For More Information:
- A Comparison of Judge Jones’ Opinion in Kitzmiller v. Dover with Plaintiffs’ Proposed “Findings of Fact and Conclusions of Law”
- “Masterful” Federal Ruling on Intelligent Design Was Copied from ACLU
- Media Coverage of Judge Jones’ Copying ACLU
Luskin cited a Third Circuit ruling in 2005, In re: Community Bank of Northern Virginia, which held that it is “highly disapproved of”1 for judges to adopt the briefs of parties in a “verbatim or near verbatim”2 fashion. In 2004, in the case Bright v. Westmoreland County, the Third Circuit also had harsh words for a judge which unilaterally adopted the recommendations of one party:
Judicial opinions are the core work-product of judges. They are much more than findings of fact and conclusions of law; they constitute the logical and analytical explanations of why a judge arrived at a specific decision.
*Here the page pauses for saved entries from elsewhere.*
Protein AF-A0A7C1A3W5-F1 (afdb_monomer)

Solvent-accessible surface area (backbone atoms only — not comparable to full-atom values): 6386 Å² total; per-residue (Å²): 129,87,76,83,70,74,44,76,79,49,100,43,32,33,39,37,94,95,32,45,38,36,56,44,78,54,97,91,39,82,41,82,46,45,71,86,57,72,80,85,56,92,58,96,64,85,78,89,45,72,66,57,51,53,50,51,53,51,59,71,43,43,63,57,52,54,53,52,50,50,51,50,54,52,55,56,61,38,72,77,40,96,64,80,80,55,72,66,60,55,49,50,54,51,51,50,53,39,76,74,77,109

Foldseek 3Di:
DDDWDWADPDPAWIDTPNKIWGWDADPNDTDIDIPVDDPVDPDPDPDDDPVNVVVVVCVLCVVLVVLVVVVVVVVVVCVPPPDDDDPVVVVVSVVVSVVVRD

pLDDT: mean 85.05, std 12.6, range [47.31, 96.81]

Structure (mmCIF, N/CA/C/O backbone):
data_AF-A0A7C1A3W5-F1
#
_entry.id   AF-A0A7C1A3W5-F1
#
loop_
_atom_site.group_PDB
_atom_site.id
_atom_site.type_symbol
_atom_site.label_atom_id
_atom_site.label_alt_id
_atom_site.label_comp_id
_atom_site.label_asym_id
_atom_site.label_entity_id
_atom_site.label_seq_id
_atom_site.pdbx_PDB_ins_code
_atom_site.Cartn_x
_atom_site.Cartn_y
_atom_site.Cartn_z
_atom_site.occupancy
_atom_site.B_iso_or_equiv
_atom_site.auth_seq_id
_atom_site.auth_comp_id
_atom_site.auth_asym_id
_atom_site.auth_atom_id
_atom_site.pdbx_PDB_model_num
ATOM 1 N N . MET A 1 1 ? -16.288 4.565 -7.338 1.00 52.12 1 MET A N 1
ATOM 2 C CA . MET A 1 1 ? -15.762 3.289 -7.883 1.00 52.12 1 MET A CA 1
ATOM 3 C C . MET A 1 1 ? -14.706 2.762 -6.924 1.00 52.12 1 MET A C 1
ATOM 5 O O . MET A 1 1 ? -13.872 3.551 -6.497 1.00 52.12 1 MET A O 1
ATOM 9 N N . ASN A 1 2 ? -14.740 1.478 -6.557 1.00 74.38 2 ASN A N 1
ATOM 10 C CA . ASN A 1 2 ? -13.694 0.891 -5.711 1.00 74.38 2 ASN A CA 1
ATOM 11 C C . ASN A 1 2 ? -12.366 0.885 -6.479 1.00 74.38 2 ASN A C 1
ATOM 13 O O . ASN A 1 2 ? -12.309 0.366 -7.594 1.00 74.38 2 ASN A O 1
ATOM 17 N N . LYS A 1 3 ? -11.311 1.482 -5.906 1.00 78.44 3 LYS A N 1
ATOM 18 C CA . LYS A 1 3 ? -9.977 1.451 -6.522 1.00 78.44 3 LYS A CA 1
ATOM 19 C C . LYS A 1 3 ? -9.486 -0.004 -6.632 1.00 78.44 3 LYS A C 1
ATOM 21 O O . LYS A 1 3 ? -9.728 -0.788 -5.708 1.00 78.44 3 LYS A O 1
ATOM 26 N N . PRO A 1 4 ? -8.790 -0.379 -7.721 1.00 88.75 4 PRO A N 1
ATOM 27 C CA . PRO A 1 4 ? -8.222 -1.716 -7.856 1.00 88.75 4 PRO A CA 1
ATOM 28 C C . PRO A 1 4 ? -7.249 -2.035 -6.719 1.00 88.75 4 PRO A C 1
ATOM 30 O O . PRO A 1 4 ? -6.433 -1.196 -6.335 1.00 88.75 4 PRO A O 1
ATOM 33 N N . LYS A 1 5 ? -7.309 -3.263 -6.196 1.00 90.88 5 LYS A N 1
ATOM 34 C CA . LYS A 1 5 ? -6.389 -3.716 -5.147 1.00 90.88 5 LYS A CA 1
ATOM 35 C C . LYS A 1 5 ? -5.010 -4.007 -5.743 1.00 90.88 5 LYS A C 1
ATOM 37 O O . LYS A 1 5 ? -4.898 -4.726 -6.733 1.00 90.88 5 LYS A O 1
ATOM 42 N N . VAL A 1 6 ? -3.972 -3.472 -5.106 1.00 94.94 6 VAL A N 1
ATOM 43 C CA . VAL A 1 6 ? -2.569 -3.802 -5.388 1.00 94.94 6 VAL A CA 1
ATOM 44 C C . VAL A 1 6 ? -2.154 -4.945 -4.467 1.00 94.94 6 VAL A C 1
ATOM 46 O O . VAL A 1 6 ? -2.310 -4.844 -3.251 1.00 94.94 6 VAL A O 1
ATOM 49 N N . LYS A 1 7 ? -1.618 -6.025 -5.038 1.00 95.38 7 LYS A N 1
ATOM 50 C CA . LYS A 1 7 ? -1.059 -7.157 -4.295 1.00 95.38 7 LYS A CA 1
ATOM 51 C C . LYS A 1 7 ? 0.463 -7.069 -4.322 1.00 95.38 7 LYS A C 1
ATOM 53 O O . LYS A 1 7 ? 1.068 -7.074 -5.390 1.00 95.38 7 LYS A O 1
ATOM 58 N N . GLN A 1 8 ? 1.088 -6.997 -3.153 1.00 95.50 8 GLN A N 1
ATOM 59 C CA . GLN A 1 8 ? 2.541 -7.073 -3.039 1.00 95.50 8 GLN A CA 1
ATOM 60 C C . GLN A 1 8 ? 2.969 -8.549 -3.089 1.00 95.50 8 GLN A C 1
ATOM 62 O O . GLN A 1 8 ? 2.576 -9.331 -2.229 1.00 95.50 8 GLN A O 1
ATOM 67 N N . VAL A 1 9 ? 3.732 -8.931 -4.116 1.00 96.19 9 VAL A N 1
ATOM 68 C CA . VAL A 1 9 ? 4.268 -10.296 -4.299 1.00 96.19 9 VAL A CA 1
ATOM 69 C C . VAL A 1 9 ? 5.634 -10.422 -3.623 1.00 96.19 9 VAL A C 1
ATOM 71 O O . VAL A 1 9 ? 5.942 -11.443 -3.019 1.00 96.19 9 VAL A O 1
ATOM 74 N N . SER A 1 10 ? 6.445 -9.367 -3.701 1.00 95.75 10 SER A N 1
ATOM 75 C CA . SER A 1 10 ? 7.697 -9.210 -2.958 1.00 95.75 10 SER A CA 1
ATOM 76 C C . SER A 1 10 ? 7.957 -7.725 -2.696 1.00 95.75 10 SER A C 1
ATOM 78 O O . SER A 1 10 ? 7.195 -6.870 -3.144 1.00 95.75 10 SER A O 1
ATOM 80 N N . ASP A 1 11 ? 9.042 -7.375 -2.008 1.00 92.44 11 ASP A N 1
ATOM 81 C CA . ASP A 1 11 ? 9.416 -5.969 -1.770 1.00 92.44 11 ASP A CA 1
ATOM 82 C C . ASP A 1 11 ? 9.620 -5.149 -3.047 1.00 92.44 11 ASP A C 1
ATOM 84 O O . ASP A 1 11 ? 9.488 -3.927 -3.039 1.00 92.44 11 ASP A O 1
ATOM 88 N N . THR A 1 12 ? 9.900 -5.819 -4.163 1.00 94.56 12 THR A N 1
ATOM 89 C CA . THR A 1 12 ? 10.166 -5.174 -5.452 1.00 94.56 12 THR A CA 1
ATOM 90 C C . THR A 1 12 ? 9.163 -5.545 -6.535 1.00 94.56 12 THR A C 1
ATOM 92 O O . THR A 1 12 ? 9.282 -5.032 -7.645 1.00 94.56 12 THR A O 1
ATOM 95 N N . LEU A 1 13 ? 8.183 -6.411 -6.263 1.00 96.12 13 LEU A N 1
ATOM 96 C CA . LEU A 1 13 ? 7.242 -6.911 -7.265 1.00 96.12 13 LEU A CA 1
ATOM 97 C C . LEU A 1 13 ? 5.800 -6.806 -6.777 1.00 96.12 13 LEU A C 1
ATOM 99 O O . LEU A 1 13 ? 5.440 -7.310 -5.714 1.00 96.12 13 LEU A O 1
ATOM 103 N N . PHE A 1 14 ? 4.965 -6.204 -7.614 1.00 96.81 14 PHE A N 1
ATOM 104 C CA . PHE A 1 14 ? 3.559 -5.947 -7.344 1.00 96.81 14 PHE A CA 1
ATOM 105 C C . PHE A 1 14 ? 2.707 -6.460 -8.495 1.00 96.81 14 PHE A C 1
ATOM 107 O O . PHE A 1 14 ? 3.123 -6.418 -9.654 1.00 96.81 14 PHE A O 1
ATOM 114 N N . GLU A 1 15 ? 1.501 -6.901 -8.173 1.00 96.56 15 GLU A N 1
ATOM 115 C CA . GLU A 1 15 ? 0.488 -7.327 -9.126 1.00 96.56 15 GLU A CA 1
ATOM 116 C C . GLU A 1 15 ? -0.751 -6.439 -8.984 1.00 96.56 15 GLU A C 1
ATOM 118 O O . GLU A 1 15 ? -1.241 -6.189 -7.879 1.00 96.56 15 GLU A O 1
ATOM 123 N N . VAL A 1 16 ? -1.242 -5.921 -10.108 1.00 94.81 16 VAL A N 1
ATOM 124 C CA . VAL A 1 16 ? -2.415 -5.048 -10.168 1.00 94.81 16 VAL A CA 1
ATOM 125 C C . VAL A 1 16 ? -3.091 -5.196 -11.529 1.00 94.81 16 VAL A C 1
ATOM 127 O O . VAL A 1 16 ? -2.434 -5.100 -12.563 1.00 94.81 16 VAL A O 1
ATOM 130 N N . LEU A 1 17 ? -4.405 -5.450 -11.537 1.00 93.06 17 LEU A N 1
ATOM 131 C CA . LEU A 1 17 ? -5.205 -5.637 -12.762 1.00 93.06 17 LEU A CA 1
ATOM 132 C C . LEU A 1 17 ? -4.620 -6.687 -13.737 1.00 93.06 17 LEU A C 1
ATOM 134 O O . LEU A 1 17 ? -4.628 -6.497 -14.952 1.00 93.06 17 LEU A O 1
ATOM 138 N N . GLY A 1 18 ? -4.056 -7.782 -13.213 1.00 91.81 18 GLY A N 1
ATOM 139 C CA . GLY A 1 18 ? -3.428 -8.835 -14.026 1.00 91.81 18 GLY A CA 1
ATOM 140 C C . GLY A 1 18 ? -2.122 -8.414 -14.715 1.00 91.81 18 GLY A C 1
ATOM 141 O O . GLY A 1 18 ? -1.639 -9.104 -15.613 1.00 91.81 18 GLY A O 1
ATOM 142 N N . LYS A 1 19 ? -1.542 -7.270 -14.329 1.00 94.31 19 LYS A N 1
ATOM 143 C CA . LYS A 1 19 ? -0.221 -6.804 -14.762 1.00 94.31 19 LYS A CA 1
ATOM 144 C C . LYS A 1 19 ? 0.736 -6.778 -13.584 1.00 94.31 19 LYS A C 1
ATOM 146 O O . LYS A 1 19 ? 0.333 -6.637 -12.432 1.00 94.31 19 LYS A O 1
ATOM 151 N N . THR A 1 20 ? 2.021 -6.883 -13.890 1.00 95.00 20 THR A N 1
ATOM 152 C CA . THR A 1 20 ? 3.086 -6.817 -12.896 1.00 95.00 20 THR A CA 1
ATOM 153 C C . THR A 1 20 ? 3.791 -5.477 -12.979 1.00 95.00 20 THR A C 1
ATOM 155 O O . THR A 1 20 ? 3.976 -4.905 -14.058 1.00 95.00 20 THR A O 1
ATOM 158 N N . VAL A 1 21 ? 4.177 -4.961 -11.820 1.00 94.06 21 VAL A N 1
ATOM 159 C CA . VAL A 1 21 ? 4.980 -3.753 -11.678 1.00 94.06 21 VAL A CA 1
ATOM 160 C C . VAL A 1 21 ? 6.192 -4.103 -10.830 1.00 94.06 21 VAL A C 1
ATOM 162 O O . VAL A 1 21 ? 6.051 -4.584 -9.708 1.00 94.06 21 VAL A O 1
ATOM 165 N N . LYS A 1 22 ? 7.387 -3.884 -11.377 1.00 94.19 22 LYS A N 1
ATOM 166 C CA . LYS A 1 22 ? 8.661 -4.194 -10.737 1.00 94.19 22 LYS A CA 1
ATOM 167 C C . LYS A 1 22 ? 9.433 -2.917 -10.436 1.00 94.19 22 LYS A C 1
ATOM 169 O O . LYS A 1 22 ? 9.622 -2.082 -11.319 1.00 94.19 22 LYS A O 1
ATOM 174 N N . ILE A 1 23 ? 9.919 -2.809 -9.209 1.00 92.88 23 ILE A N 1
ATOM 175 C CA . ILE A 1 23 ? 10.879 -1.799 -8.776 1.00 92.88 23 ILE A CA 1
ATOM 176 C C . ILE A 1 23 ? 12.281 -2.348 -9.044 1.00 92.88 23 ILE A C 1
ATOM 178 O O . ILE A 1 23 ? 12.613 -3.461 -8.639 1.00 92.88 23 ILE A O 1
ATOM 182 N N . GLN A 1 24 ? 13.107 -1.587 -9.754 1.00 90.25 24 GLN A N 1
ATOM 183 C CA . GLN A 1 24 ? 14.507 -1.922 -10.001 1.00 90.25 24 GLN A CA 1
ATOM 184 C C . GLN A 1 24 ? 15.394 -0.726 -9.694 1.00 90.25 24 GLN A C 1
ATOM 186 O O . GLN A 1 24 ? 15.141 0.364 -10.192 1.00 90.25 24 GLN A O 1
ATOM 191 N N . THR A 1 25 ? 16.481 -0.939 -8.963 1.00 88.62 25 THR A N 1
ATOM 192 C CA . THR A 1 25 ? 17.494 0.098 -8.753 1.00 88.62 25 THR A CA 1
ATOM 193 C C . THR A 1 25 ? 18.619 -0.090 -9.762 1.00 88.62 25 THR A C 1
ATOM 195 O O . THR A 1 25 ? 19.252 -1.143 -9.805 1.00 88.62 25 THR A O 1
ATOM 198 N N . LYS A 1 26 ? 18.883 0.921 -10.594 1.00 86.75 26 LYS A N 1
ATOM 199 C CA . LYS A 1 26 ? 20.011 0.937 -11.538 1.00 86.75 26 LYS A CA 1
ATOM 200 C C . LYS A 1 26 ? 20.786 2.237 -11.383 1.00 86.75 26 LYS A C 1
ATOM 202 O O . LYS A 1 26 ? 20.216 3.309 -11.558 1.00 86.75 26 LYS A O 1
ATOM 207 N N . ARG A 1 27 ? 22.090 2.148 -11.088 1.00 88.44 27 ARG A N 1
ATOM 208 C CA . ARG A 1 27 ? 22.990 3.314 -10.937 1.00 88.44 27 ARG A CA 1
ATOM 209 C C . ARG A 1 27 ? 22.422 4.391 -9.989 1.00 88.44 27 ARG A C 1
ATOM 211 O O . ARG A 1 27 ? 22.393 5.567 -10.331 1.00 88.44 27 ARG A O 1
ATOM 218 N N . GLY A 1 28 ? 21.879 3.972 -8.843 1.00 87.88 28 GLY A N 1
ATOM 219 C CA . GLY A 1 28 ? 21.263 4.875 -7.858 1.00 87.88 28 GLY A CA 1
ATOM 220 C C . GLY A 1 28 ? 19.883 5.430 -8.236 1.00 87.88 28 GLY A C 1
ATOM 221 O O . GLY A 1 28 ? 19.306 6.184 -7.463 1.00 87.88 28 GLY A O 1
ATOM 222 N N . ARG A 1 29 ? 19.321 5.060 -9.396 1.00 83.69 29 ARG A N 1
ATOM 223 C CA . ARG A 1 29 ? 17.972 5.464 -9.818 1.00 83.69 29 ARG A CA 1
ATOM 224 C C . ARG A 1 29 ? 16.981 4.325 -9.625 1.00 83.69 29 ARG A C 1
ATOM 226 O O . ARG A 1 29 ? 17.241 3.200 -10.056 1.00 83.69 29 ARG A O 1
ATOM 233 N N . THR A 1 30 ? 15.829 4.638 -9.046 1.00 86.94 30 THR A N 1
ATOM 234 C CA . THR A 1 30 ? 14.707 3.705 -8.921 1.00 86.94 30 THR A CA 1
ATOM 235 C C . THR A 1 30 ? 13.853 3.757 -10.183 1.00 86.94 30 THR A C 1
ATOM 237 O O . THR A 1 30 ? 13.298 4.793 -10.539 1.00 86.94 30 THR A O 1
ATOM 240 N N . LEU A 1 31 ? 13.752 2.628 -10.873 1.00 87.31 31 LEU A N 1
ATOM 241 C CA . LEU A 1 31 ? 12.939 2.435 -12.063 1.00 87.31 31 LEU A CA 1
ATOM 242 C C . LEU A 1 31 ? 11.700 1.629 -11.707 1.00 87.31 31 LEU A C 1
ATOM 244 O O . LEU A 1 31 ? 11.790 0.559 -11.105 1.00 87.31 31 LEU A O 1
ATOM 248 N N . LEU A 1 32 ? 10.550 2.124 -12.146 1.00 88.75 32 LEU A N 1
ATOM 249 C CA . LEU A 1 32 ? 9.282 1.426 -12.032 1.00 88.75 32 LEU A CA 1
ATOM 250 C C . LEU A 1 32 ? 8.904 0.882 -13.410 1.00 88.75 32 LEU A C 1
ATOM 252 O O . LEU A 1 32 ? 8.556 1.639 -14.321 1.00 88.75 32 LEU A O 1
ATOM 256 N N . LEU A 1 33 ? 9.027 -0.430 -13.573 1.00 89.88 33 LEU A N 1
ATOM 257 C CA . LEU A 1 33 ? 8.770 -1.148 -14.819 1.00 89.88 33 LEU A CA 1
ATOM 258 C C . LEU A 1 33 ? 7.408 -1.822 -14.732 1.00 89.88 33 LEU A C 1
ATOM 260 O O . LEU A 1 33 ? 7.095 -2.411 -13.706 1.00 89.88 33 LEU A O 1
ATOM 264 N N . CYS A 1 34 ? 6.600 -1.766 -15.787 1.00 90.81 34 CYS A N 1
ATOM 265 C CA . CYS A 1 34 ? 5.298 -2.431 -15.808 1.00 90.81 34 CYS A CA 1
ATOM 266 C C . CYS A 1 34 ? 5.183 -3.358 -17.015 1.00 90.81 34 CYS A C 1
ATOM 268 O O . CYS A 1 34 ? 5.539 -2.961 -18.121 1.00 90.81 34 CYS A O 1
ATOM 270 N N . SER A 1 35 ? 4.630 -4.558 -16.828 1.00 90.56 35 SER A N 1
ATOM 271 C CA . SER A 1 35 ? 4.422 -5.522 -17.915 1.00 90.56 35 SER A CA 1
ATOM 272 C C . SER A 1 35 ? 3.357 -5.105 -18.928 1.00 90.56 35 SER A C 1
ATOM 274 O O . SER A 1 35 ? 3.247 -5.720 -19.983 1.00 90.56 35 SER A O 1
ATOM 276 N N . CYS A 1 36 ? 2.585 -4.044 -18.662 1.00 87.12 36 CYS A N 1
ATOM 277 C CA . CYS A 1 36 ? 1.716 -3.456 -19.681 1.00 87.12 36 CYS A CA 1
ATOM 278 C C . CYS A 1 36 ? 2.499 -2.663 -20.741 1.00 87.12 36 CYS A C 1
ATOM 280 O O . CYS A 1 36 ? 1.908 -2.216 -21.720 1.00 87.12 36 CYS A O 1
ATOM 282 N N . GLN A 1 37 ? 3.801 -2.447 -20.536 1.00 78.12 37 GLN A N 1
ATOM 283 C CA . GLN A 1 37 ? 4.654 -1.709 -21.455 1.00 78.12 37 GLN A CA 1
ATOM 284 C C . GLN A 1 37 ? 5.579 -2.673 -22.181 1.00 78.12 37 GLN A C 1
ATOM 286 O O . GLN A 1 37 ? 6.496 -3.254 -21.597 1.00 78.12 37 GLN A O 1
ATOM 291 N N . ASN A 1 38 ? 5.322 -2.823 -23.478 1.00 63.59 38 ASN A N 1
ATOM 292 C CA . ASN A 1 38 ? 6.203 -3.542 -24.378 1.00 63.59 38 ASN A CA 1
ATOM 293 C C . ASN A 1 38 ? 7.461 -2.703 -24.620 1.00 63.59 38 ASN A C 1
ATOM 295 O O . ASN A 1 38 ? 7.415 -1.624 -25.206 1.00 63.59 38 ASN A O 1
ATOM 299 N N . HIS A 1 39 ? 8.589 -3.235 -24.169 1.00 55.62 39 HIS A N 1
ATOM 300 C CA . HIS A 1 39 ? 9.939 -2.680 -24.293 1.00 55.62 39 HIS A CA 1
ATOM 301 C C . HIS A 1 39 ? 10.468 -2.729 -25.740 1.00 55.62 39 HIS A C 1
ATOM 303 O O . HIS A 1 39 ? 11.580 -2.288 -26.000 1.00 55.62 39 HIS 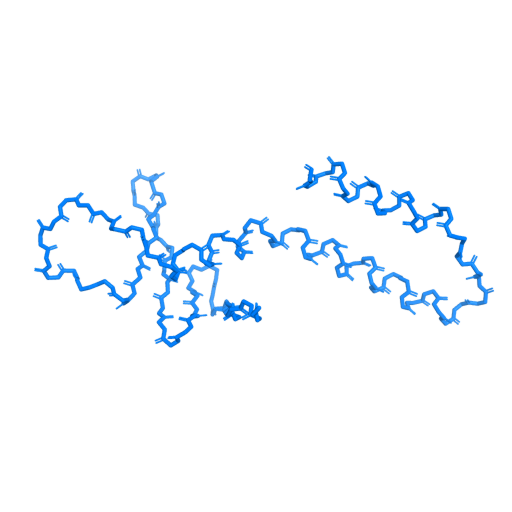A O 1
ATOM 309 N N . SER A 1 40 ? 9.671 -3.238 -26.689 1.00 49.22 40 SER A N 1
ATOM 310 C CA . SER A 1 40 ? 9.988 -3.275 -28.120 1.00 49.22 40 SER A CA 1
ATOM 311 C C . SER A 1 40 ? 9.890 -1.915 -28.818 1.00 49.22 40 SER A C 1
ATOM 313 O O . SER A 1 40 ? 10.354 -1.781 -29.947 1.00 49.22 40 SER A O 1
ATOM 315 N N . ARG A 1 41 ? 9.327 -0.885 -28.171 1.00 50.84 41 ARG A N 1
ATOM 316 C CA . ARG A 1 41 ? 9.436 0.496 -28.653 1.00 50.84 41 ARG A CA 1
ATOM 317 C C . ARG A 1 41 ? 10.659 1.142 -28.009 1.00 50.84 41 ARG A C 1
ATOM 319 O O . ARG A 1 41 ? 10.643 1.422 -26.815 1.00 50.84 41 ARG A O 1
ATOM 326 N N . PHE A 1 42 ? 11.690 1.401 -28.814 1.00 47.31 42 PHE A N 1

They are tangible proof to the litigants that the judge actively wrestled with their claims and arguments and made a scholarly decision based on his or her own reason and logic. When a court adopts a party’s proposed opinion as its own, the court vitiates the vital purposes served by judicial opinions. We, therefore, cannot condone the practice used by the District Court in this case.3
“Even the U.S. Supreme Court has language discouraging this practice,” explained Luskin. “A 1964 U.S. Supreme Court case called a judge who adopted a party’s findings of facts verbatim ‘not the product of the workings of the district judge’s mind’4 and noted the findings of fact had been ‘mechanically adopted’5 by the district court.” The late federal appellate Judge James Skelly Wright, famous for desegregating New Orleans public schools, was favorably quoted by the U.S. Supreme Court for instructing judges to avoid the blanket adoption of lawyers’ arguments:
I suggest to you strongly that you avoid as far as you possibly can simply signing what some lawyer puts under your nose. These lawyers, and properly so, in their zeal and advocacy and their enthusiasm are going to state the case for their side in these findings as strongly as they possibly can. When these findings get to the courts of appeals they won’t be worth the paper they are written on as far as assisting the court of appeals in determining why the judge decided the case.6
Similarly, in a 1985 ruling the U.S. Supreme Court noted that “[w]e, too, have criticized courts for their verbatim adoption of findings of fact prepared by prevailing parties, particularly when those findings have taken the form of conclusory statements unsupported by citation to the record.”7
According to the Associated Press, a legal scholar at the Louis Stein Center for Law and Ethics at Fordham Law School acknowledged that it is “not typical for judges to adopt one side’s proposed findings verbatim.”
1) In re: Community Bank of Northern Virginia, 418 F.3d 277, 300 (3rd Cir. 2005).
2) In re: Community Bank of Northern Virginia, 418 F.3d 277, 319 (3rd Cir. 2005).
3) Bright v. Westmoreland County, 380 F.3d 729, 732 (3rd Cir. 2004).
4) United States v. El Paso Natural Gas Company, 376 U.S. 651, 656 (1964).
5) United States v. El Paso Natural Gas Company, 376 U.S. 651, 657 (1964).
6) Judge James Skelly Wright quoted in United States v. El Paso Natural Gas Company, 376 U.S. 651, 657, fn4 (1964) (internal citations and quotations omitted).
7) Anderson v. Bessemer City, 470 U.S. 564, 572 (1985).